> _Information given_:
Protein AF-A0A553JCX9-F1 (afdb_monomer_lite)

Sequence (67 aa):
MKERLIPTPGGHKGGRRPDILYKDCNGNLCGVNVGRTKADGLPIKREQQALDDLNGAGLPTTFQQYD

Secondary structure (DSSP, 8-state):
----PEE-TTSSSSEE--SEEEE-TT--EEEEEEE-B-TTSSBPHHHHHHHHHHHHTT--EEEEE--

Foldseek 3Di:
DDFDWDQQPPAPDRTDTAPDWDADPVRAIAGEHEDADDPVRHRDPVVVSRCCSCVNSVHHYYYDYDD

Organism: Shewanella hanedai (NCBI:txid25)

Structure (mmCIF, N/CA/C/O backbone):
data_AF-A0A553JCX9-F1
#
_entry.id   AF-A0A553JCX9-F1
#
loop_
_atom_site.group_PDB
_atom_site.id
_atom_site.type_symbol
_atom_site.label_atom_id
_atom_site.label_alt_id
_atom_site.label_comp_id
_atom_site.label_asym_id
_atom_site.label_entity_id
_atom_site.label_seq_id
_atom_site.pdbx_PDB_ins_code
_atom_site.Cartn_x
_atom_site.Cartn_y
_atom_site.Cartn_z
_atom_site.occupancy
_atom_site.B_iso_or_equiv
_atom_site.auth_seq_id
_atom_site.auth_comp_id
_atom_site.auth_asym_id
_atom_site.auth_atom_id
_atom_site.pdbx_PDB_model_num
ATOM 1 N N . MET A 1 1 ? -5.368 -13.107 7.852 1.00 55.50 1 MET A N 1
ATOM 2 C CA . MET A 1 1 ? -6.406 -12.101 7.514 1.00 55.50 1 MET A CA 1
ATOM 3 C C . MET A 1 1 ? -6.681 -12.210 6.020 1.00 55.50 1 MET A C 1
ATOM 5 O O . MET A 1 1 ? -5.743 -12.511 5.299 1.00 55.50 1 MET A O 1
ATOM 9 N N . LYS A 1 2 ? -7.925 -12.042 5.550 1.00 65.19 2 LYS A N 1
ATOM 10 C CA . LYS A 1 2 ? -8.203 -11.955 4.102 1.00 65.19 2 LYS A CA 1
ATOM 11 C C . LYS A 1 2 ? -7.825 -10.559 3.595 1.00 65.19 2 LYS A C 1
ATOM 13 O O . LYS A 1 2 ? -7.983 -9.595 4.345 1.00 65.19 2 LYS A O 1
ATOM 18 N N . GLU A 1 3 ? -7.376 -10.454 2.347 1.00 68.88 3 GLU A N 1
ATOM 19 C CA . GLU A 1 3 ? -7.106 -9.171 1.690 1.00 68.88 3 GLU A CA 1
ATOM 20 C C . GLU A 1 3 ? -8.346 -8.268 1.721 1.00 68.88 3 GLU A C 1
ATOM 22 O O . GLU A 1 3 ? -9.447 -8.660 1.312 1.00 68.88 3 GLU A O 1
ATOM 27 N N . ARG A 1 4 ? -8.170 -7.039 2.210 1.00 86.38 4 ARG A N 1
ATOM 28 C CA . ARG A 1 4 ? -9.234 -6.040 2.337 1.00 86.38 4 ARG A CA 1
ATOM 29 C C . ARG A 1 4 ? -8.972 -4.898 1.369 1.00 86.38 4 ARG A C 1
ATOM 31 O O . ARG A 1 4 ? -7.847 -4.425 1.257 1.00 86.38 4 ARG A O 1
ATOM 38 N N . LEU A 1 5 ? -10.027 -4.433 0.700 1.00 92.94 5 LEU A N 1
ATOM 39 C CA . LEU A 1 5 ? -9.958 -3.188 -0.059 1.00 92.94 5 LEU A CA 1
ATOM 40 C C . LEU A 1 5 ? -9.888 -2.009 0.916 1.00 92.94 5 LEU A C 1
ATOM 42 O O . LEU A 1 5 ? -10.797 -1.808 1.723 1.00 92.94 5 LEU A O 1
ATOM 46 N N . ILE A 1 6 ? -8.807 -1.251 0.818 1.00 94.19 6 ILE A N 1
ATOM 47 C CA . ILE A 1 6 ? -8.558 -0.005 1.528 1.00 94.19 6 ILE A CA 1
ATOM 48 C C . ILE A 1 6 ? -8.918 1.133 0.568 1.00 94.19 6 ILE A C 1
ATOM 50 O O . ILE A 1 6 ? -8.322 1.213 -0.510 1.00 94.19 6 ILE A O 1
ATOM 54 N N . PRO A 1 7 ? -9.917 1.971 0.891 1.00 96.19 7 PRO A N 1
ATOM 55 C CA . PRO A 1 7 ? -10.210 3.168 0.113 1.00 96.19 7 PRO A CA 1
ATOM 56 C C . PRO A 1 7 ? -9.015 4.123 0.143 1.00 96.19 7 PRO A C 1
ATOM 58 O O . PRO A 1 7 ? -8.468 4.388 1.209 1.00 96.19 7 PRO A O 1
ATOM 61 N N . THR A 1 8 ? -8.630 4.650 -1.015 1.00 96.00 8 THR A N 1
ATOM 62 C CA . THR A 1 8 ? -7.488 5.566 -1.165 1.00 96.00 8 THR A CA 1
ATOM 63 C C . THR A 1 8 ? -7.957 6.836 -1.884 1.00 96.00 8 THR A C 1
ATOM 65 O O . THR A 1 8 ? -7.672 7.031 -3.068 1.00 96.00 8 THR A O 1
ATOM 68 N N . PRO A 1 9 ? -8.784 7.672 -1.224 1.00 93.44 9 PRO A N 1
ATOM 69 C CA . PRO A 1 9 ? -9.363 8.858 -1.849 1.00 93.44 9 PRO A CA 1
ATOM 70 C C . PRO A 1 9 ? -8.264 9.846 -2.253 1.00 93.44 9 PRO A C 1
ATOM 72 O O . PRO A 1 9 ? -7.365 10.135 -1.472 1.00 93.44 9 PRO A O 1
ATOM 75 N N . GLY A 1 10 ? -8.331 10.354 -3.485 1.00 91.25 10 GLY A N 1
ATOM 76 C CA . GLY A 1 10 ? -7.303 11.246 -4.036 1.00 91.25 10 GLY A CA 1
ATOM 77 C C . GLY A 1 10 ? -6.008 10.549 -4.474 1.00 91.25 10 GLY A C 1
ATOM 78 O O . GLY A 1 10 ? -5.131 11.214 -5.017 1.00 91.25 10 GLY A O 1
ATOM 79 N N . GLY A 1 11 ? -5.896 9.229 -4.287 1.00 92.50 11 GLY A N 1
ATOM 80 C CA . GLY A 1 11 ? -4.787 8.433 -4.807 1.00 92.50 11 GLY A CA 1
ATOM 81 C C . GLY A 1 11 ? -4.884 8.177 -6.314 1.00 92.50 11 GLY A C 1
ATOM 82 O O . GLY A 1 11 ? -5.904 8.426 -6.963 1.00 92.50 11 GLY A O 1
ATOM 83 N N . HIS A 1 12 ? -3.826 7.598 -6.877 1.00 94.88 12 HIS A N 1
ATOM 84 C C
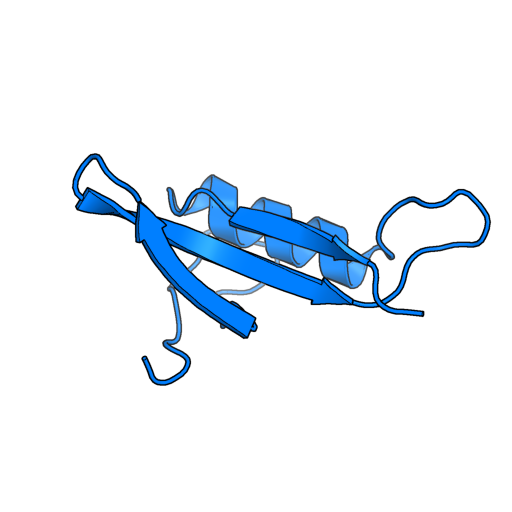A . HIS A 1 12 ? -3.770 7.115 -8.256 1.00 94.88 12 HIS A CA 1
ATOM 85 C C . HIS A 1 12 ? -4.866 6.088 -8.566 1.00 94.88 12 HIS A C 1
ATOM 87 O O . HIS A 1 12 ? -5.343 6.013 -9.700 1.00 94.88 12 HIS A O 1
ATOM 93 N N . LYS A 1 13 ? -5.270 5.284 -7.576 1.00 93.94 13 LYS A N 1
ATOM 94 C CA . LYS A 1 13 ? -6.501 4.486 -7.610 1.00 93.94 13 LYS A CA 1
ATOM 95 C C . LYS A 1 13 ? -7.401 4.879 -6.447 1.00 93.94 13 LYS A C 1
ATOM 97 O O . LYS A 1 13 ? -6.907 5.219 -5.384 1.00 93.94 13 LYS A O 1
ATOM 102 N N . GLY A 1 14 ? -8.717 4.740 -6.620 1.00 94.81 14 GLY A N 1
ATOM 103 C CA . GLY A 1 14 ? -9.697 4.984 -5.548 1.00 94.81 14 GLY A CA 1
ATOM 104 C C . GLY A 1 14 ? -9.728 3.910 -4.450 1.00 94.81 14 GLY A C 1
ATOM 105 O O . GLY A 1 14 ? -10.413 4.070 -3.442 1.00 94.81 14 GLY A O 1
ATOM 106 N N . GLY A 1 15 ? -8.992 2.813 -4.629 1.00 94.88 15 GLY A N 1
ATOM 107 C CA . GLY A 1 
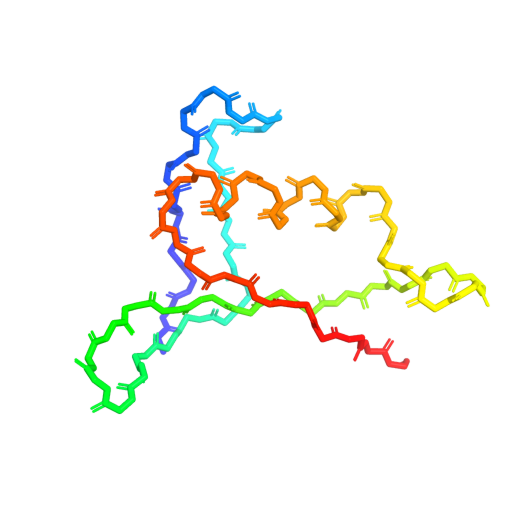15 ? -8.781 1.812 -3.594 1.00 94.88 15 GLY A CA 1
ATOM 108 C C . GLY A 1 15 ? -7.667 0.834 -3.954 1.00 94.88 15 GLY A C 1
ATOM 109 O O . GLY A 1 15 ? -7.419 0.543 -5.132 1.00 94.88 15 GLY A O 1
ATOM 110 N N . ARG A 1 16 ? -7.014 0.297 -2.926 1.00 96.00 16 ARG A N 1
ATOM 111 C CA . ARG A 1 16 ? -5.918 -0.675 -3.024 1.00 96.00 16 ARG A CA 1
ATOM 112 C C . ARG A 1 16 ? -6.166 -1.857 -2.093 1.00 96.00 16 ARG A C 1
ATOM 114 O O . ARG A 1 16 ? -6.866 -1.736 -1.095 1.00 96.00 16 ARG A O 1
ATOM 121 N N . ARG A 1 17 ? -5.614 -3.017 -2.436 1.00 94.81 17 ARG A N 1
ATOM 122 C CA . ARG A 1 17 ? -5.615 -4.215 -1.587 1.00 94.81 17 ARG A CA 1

> _Task brief_:
Above are some lines. Repeat exactly, and only, those from the line that has "ATOM 61 N N" through the line that has "ATOM 79 N N".

> _The completed task_:
ATOM 61 N N . THR A 1 8 ? -8.630 4.650 -1.015 1.00 96.00 8 THR A N 1
ATOM 62 C CA . THR A 1 8 ? -7.488 5.566 -1.165 1.00 96.00 8 THR A CA 1
ATOM 63 C C . THR A 1 8 ? -7.957 6.836 -1.884 1.00 96.00 8 THR A C 1
ATOM 65 O O . THR A 1 8 ? -7.672 7.031 -3.068 1.00 96.00 8 THR A O 1
ATOM 68 N N . PRO A 1 9 ? -8.784 7.672 -1.224 1.00 93.44 9 PRO A N 1
ATOM 69 C CA . PRO A 1 9 ? -9.363 8.858 -1.849 1.00 93.44 9 PRO A CA 1
ATOM 70 C C . PRO A 1 9 ? -8.264 9.846 -2.253 1.00 93.44 9 PRO A C 1
ATOM 72 O O . PRO A 1 9 ? -7.365 10.135 -1.472 1.00 93.44 9 PRO A O 1
ATOM 75 N N . GLY A 1 10 ? -8.331 10.354 -3.485 1.00 91.25 10 GLY A N 1
ATOM 76 C CA . GLY A 1 10 ? -7.303 11.246 -4.036 1.00 91.25 10 GLY A CA 1
ATOM 77 C C . GLY A 1 10 ? -6.008 10.549 -4.474 1.00 91.25 10 GLY A C 1
ATOM 78 O O . GLY A 1 10 ? -5.131 11.214 -5.017 1.00 91.25 10 GLY A O 1
ATOM 79 N N . GLY A 1 11 ? -5.896 9.229 -4.287 1.00 92.50 11 GLY A N 1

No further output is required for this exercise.